▶ _ABOUT THIS TASK_
Write out the lines from the top of the material through the line with "ATOM 13 O O", exactly and with nothing added.

▶ _DATA_

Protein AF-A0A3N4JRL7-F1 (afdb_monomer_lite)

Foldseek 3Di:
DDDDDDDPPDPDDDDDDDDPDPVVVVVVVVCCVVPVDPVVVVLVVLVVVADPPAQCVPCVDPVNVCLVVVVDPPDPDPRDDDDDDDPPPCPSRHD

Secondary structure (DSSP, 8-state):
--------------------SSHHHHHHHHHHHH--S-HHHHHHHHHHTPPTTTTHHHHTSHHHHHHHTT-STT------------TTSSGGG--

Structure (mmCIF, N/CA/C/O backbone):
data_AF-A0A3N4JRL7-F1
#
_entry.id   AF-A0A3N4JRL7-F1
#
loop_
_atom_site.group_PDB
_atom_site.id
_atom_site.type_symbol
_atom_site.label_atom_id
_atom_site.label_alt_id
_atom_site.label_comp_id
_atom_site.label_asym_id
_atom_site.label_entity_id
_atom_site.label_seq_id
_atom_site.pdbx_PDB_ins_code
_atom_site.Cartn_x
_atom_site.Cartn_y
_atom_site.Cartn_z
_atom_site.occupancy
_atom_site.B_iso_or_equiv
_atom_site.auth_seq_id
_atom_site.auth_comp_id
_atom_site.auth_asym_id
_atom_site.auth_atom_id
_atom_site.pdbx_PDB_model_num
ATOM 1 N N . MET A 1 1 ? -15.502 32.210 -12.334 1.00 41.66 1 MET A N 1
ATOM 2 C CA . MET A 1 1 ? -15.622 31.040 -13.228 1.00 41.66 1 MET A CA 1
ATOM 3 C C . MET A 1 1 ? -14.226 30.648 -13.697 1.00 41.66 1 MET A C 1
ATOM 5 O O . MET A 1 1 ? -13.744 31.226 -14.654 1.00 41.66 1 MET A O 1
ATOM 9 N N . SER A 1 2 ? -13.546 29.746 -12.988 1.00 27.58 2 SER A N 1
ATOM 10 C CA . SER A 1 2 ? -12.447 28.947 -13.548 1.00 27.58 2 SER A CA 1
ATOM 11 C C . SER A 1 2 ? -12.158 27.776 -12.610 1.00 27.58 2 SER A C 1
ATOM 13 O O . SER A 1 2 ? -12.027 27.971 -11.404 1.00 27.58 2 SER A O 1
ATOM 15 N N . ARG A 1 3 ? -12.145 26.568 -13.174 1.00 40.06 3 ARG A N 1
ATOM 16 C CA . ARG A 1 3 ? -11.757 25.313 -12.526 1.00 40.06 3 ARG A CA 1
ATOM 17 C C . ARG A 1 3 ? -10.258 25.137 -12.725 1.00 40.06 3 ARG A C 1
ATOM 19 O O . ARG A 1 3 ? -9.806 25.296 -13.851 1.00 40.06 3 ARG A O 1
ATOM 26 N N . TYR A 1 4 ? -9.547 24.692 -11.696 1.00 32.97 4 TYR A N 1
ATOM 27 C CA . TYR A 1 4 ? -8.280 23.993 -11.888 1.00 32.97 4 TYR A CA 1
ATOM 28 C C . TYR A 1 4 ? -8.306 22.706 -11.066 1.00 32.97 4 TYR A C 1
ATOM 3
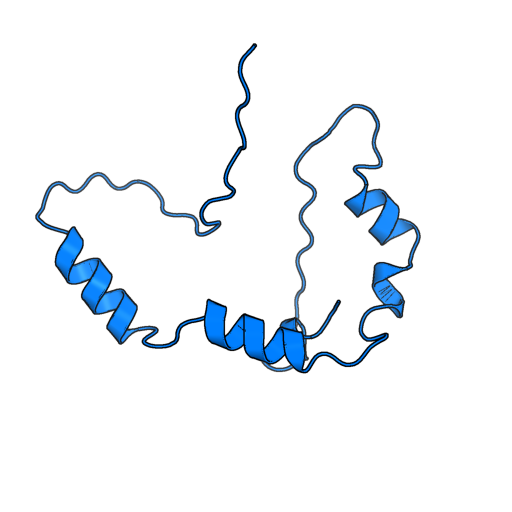0 O O . TYR A 1 4 ? -8.272 22.734 -9.838 1.00 32.97 4 TYR A O 1
ATOM 38 N N . LEU A 1 5 ? -8.452 21.585 -11.781 1.00 41.19 5 LEU A N 1
ATOM 39 C CA . LEU A 1 5 ? -8.035 20.271 -11.313 1.00 41.19 5 LEU A CA 1
ATOM 40 C C . LEU A 1 5 ? -6.511 20.310 -11.179 1.00 41.19 5 LEU A C 1
ATOM 42 O O . LEU A 1 5 ? -5.820 20.690 -12.122 1.00 41.19 5 LEU A O 1
ATOM 46 N N . SER A 1 6 ? -6.010 19.945 -10.006 1.00 35.03 6 SER A N 1
ATOM 47 C CA . SER A 1 6 ? -4.592 19.679 -9.798 1.00 35.03 6 SER A CA 1
ATOM 48 C C . SER A 1 6 ? -4.365 18.196 -10.060 1.00 35.03 6 SER A C 1
ATOM 50 O O . SER A 1 6 ? -4.720 17.348 -9.237 1.00 35.03 6 SER A O 1
ATOM 52 N N . ASP A 1 7 ? -3.840 17.892 -11.244 1.00 35.53 7 ASP A N 1
ATOM 53 C CA . ASP A 1 7 ? -3.345 16.567 -11.589 1.00 35.53 7 ASP A CA 1
ATOM 54 C C . ASP A 1 7 ? -2.097 16.272 -10.748 1.00 35.53 7 ASP A C 1
ATOM 56 O O . ASP A 1 7 ? -1.056 16.919 -10.876 1.00 35.53 7 ASP A O 1
ATOM 60 N N . ASN A 1 8 ? -2.209 15.281 -9.862 1.00 38.88 8 ASN A N 1
ATOM 61 C CA . ASN A 1 8 ? -1.096 14.760 -9.078 1.00 38.88 8 ASN A CA 1
ATOM 62 C C . ASN A 1 8 ? -0.172 13.941 -9.993 1.00 38.88 8 ASN A C 1
ATOM 64 O O . ASN A 1 8 ? -0.342 12.733 -10.169 1.00 38.88 8 ASN A O 1
ATOM 68 N N . VAL A 1 9 ? 0.782 14.630 -10.616 1.00 41.38 9 VAL A N 1
ATOM 69 C CA . VAL A 1 9 ? 1.793 14.039 -11.490 1.00 41.38 9 VAL A CA 1
ATOM 70 C C . VAL A 1 9 ? 3.074 13.786 -10.686 1.00 41.38 9 VAL A C 1
ATOM 72 O O . VAL A 1 9 ? 3.834 14.699 -10.389 1.00 41.38 9 VAL A O 1
ATOM 75 N N . ASN A 1 10 ? 3.322 12.500 -10.420 1.00 42.91 10 ASN A N 1
ATOM 76 C CA . ASN A 1 10 ? 4.628 11.877 -10.171 1.00 42.91 10 ASN A CA 1
ATOM 77 C C . ASN A 1 10 ? 5.431 12.338 -8.938 1.00 42.91 10 ASN A C 1
ATOM 79 O O . ASN A 1 10 ? 6.379 13.115 -9.029 1.00 42.91 10 ASN A O 1
ATOM 83 N N . SER A 1 11 ? 5.170 11.687 -7.801 1.00 36.69 11 SER A N 1
ATOM 84 C CA . SER A 1 11 ? 6.099 11.625 -6.665 1.00 36.69 11 SER A CA 1
ATOM 85 C C . SER A 1 11 ? 7.294 10.708 -6.982 1.00 36.69 11 SER A C 1
ATOM 87 O O . SER A 1 11 ? 7.350 9.550 -6.579 1.00 36.69 11 SER A O 1
ATOM 89 N N . PHE A 1 12 ? 8.261 11.232 -7.731 1.00 43.75 12 PHE A N 1
ATOM 90 C CA . PHE A 1 12 ? 9.648 10.770 -7.705 1.00 43.75 12 PHE A CA 1
ATOM 91 C C . PHE A 1 12 ? 10.523 12.021 -7.704 1.00 43.75 12 PHE A C 1
ATOM 93 O O . PHE A 1 12 ? 10.529 12.768 -8.679 1.00 43.75 12 PHE A O 1
ATOM 100 N N . ASN A 1 13 ? 11.216 12.282 -6.592 1.00 47.38 13 ASN A N 1
ATOM 101 C CA . ASN A 1 13 ? 12.112 13.429 -6.446 1.00 47.38 13 ASN A CA 1
ATOM 102 C C . ASN A 1 13 ? 13.189 13.404 -7.542 1.00 47.38 13 ASN A C 1
ATOM 104 O O . ASN A 1 13 ? 14.169 12.668 -7.441 1.00 47.38 13 ASN A O 1
ATOM 108 N N . VAL A 1 14 ? 13.007 14.219 -8.581 1.00 42.47 14 VAL A N 1
ATOM 109 C CA . VAL A 1 14 ? 14.044 14.548 -9.559 1.00 42.47 14 VAL A CA 1
ATOM 110 C C . VAL A 1 14 ? 14.581 15.918 -9.168 1.00 42.47 14 VAL A C 1
ATOM 112 O O . VAL A 1 14 ? 13.950 16.942 -9.415 1.00 42.47 14 VAL A O 1
ATOM 115 N N . SER A 1 15 ? 15.738 15.943 -8.515 1.00 40.59 15 SER A N 1
ATOM 116 C CA . SER A 1 15 ? 16.517 17.163 -8.335 1.00 40.59 15 SER A CA 1
ATOM 117 C C . SER A 1 15 ? 16.918 17.701 -9.714 1.00 40.59 15 SER A C 1
ATOM 119 O O . SER A 1 15 ? 17.569 17.012 -10.499 1.00 40.59 15 SER A O 1
ATOM 121 N N . ASN A 1 16 ? 16.493 18.930 -10.022 1.00 44.72 16 ASN A N 1
ATOM 122 C CA . ASN A 1 16 ? 16.807 19.630 -11.268 1.00 44.72 16 ASN A CA 1
ATOM 123 C C . ASN A 1 16 ? 18.320 19.879 -11.375 1.00 44.72 16 ASN A C 1
ATOM 125 O O . ASN A 1 16 ? 18.837 20.863 -10.849 1.00 44.72 16 ASN A O 1
ATOM 129 N N . VAL A 1 17 ? 19.026 19.007 -12.091 1.00 45.03 17 VAL A N 1
ATOM 130 C CA . VAL A 1 17 ? 20.345 19.314 -12.651 1.00 45.03 17 VAL A CA 1
ATOM 131 C C . VAL A 1 17 ? 20.117 19.708 -14.105 1.00 45.03 17 VAL A C 1
ATOM 133 O O . VAL A 1 17 ? 19.774 18.877 -14.945 1.00 45.03 17 VAL A O 1
ATOM 136 N N . SER A 1 18 ? 20.245 21.005 -14.378 1.00 49.41 18 SER A N 1
ATOM 137 C CA . SER A 1 18 ? 20.095 21.573 -15.716 1.00 49.41 18 SER A CA 1
ATOM 138 C C . SE
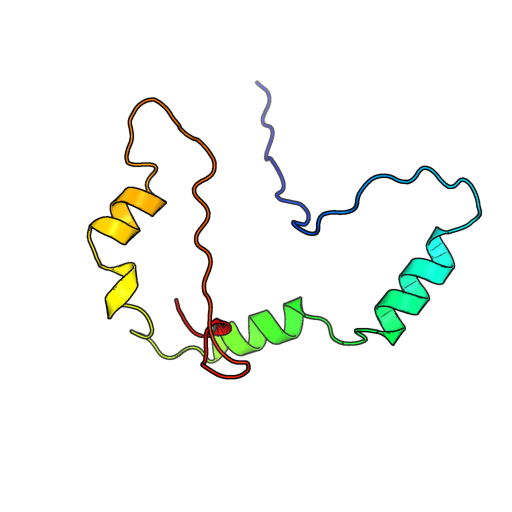R A 1 18 ? 21.288 21.160 -16.581 1.00 49.41 18 SER A C 1
ATOM 140 O O . SER A 1 18 ? 22.316 21.828 -16.582 1.00 49.41 18 SER A O 1
ATOM 142 N N . ASN A 1 19 ? 21.160 20.041 -17.
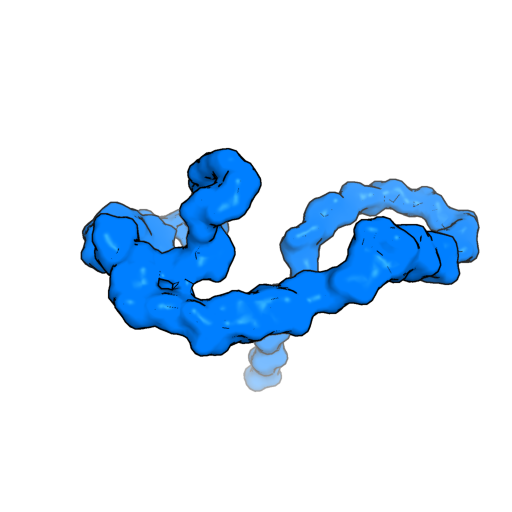298 1.00 46.00 19 ASN A N 1
ATOM 143 C CA . ASN A 1 19 ? 22.127 19.608 -18.303 1.00 46.00 19 ASN A CA 1
ATOM 144 C C . ASN A 1 19 ? 21.465 19.641 -19.683 1.00 46.00 19 ASN A C 1
ATOM 146 O O . ASN A 1 19 ? 20.738 18.734 -20.088 1.00 46.00 19 ASN A O 1
ATOM 150 N N . HIS A 1 20 ? 21.732 20.723 -20.406 1.00 45.81 20 HIS A N 1
ATOM 151 C CA . HIS A 1 20 ? 21.390 20.900 -21.809 1.00 45.81 20 HIS A CA 1
ATOM 152 C C . HIS A 1 20 ? 22.291 20.006 -22.687 1.00 45.81 20 HIS A C 1
ATOM 154 O O . HIS A 1 20 ? 23.255 20.482 -23.281 1.00 45.81 20 HIS A O 1
ATOM 160 N N . PHE A 1 21 ? 21.990 18.710 -22.804 1.00 46.09 21 PHE A N 1
ATOM 161 C CA . PHE A 1 21 ? 22.663 17.819 -23.765 1.00 46.09 21 PHE A CA 1
ATOM 162 C C . PHE A 1 21 ? 21.765 16.647 -24.183 1.00 46.09 21 PHE A C 1
ATOM 164 O O . PHE A 1 21 ? 21.883 15.583 -23.602 1.00 46.09 21 PHE A O 1
ATOM 171 N N . THR A 1 22 ? 20.821 16.836 -25.117 1.00 50.88 22 THR A N 1
ATOM 172 C CA . THR A 1 22 ? 20.080 15.738 -25.803 1.00 50.88 22 THR A CA 1
ATOM 173 C C . THR A 1 22 ? 19.696 14.525 -24.915 1.00 50.88 22 THR A C 1
ATOM 175 O O . THR A 1 22 ? 19.783 13.378 -25.336 1.00 50.88 22 THR A O 1
ATOM 178 N N . VAL A 1 23 ? 19.289 14.776 -23.658 1.00 52.72 23 VAL A N 1
ATOM 179 C CA . VAL A 1 23 ? 19.181 13.778 -22.563 1.00 52.72 23 VAL A CA 1
ATOM 180 C C . VAL A 1 23 ? 17.895 12.939 -22.651 1.00 52.72 23 VAL A C 1
ATOM 182 O O . VAL A 1 23 ? 17.772 11.905 -21.993 1.00 52.72 23 VAL A O 1
ATOM 185 N N . ALA A 1 24 ? 16.917 13.382 -23.446 1.00 56.84 24 ALA A N 1
ATOM 186 C CA . ALA A 1 24 ? 15.580 12.790 -23.481 1.00 56.84 24 ALA A CA 1
ATOM 187 C C . ALA A 1 24 ? 15.567 11.327 -23.968 1.00 56.84 24 ALA A C 1
ATOM 189 O O . ALA A 1 24 ? 14.841 10.516 -23.387 1.00 56.84 24 ALA A O 1
ATOM 190 N N . ASP A 1 25 ? 16.399 10.979 -24.958 1.00 60.09 25 ASP A N 1
ATOM 191 C CA . ASP A 1 25 ? 16.439 9.621 -25.522 1.00 60.09 25 ASP A CA 1
ATOM 192 C C . ASP A 1 25 ? 17.077 8.621 -24.552 1.00 60.09 25 ASP A C 1
ATOM 194 O O . ASP A 1 25 ? 16.438 7.653 -24.140 1.00 60.09 25 ASP A O 1
ATOM 198 N N . HIS A 1 26 ? 18.284 8.900 -24.058 1.00 73.12 26 HIS A N 1
ATOM 199 C CA . HIS A 1 26 ? 18.997 7.944 -23.206 1.00 73.12 26 HIS A CA 1
ATOM 200 C C . HIS A 1 26 ? 18.334 7.717 -21.848 1.00 73.12 26 HIS A C 1
ATOM 202 O O . HIS A 1 26 ? 18.379 6.610 -21.320 1.00 73.12 26 HIS A O 1
ATOM 208 N N . ARG A 1 27 ? 17.688 8.732 -21.256 1.00 77.88 27 ARG A N 1
ATOM 209 C CA . ARG A 1 27 ? 16.960 8.539 -19.990 1.00 77.88 27 ARG A CA 1
ATOM 210 C C . ARG A 1 27 ? 15.805 7.557 -20.167 1.00 77.88 27 ARG A C 1
ATOM 212 O O . ARG A 1 27 ? 15.592 6.716 -19.298 1.00 77.88 27 ARG A O 1
ATOM 219 N N . SER A 1 28 ? 15.064 7.676 -21.263 1.00 75.44 28 SER A N 1
ATOM 220 C CA . SER A 1 28 ? 13.921 6.809 -21.553 1.00 75.44 28 SER A CA 1
ATOM 221 C C . SER A 1 28 ? 14.382 5.379 -21.834 1.00 75.44 28 SER A C 1
ATOM 223 O O . SER A 1 28 ? 13.815 4.440 -21.283 1.00 75.44 28 SER A O 1
ATOM 225 N N . GLU A 1 29 ? 15.471 5.217 -22.587 1.00 81.00 29 GLU A N 1
ATOM 226 C CA . GLU A 1 29 ? 16.120 3.923 -22.839 1.00 81.00 29 GLU A CA 1
ATOM 227 C C . GLU A 1 29 ? 16.644 3.271 -21.553 1.00 81.00 29 GLU A C 1
ATOM 229 O O . GLU A 1 29 ? 16.393 2.094 -21.305 1.00 81.00 29 GLU A O 1
ATOM 234 N N . ILE A 1 30 ? 17.326 4.036 -20.693 1.00 82.31 30 ILE A N 1
ATOM 235 C CA . ILE A 1 30 ? 17.850 3.547 -19.411 1.00 82.31 30 ILE A CA 1
ATOM 236 C C . ILE A 1 30 ? 16.706 3.164 -18.470 1.00 82.31 30 ILE A C 1
ATOM 238 O O . ILE A 1 30 ? 16.792 2.137 -17.805 1.00 82.31 30 ILE A O 1
ATOM 242 N N . LEU A 1 31 ? 15.627 3.950 -18.401 1.00 75.06 31 LEU A N 1
ATOM 243 C CA . LEU A 1 31 ? 14.460 3.614 -17.579 1.00 75.06 31 LEU A CA 1
ATOM 244 C C . LEU A 1 31 ? 13.740 2.367 -18.103 1.00 75.06 31 LEU A C 1
ATOM 246 O O . LEU A 1 31 ? 13.387 1.504 -17.301 1.00 75.06 31 LEU A O 1
ATOM 250 N N . ALA A 1 32 ? 13.589 2.239 -19.423 1.00 76.19 32 ALA A N 1
ATOM 251 C CA . ALA A 1 32 ? 13.047 1.042 -20.058 1.00 76.19 32 ALA A CA 1
ATOM 252 C C . ALA A 1 32 ? 13.946 -0.189 -19.844 1.00 76.19 32 ALA A C 1
ATOM 254 O O . ALA A 1 32 ? 13.443 -1.298 -19.700 1.00 76.19 32 ALA A O 1
ATOM 255 N N . TRP A 1 33 ? 15.267 -0.009 -19.773 1.00 82.56 33 TRP A N 1
ATOM 256 C CA . TRP A 1 33 ? 16.220 -1.078 -19.472 1.00 82.56 33 TRP A CA 1
ATOM 257 C C . TRP A 1 33 ? 16.234 -1.474 -17.984 1.00 82.56 33 TRP A C 1
ATOM 259 O O . TRP A 1 33 ? 16.239 -2.662 -17.667 1.00 82.56 33 TRP A O 1
ATOM 269 N N . LEU A 1 34 ? 16.213 -0.501 -17.065 1.00 75.38 34 LEU A N 1
ATOM 270 C CA . LEU A 1 34 ? 16.235 -0.723 -15.609 1.00 75.38 34 LEU A CA 1
ATOM 271 C C . LEU A 1 34 ? 14.919 -1.294 -15.082 1.00 75.38 34 LEU A C 1
ATOM 273 O O . LEU A 1 34 ? 14.905 -2.137 -14.186 1.00 75.38 34 LEU A O 1
ATOM 277 N N . SER A 1 35 ? 13.806 -0.795 -15.606 1.00 67.81 35 SER A N 1
ATOM 278 C CA . SER A 1 35 ? 12.463 -1.232 -15.260 1.00 67.81 35 SER A CA 1
ATOM 279 C C . SER A 1 35 ? 11.643 -1.320 -16.543 1.00 67.81 35 SER A C 1
ATOM 281 O O . SER A 1 35 ? 10.770 -0.482 -16.762 1.00 67.81 35 SER A O 1
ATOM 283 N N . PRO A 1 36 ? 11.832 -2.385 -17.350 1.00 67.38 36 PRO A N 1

▶ _PROBLEM SOLUTION_
Protein AF-A0A3N4JRL7-F1 (afdb_monomer_lite)

Foldseek 3Di:
DDDDDDDPPDPDDDDDDDDPDPVVVVVVVVCCVVPVDPVVVVLVVLVVVADPPAQCVPCVDPVNVCLVVVVDPPDPDPRDDDDDDDPPPCPSRHD

Secondary structure (DSSP, 8-state):
--------------------SSHHHHHHHHHHHH--S-HHHHHHHHHHTPPTTTTHHHHTSHHHHHHHTT-STT------------TTSSGGG--

Structure (mmCIF, N/CA/C/O backbone):
data_AF-A0A3N4JRL7-F1
#
_entry.id   AF-A0A3N4JRL7-F1
#
loop_
_atom_site.group_PDB
_atom_site.id
_atom_site.type_symbol
_atom_site.label_atom_id
_atom_site.label_alt_id
_atom_site.label_comp_id
_atom_site.label_asym_id
_atom_site.label_entity_id
_atom_site.label_seq_id
_atom_site.pdbx_PDB_ins_code
_atom_site.Cartn_x
_atom_site.Cartn_y
_atom_site.Cartn_z
_atom_site.occupancy
_atom_site.B_iso_or_equiv
_atom_site.auth_seq_id
_atom_site.auth_comp_id
_atom_site.auth_asym_id
_atom_site.auth_atom_id
_atom_site.pdbx_PDB_model_num
ATOM 1 N N . MET A 1 1 ? -15.502 32.210 -12.334 1.00 41.66 1 MET A N 1
ATOM 2 C CA . MET A 1 1 ? -15.622 31.040 -13.228 1.00 41.66 1 MET A CA 1
ATOM 3 C C . MET A 1 1 ? -14.226 30.648 -13.697 1.00 41.66 1 MET A C 1
ATOM 5 O O . MET A 1 1 ? -13.744 31.226 -14.654 1.00 41.66 1 MET A O 1
ATOM 9 N N . SER A 1 2 ? -13.546 29.746 -12.988 1.00 27.58 2 SER A N 1
ATOM 10 C CA . SER A 1 2 ? -12.447 28.947 -13.548 1.00 27.58 2 SER A CA 1
ATOM 11 C C . SER A 1 2 ? -12.158 27.776 -12.610 1.00 27.58 2 SER A C 1
ATOM 13 O O . SER A 1 2 ? -12.027 27.971 -11.404 1.00 27.58 2 SER A O 1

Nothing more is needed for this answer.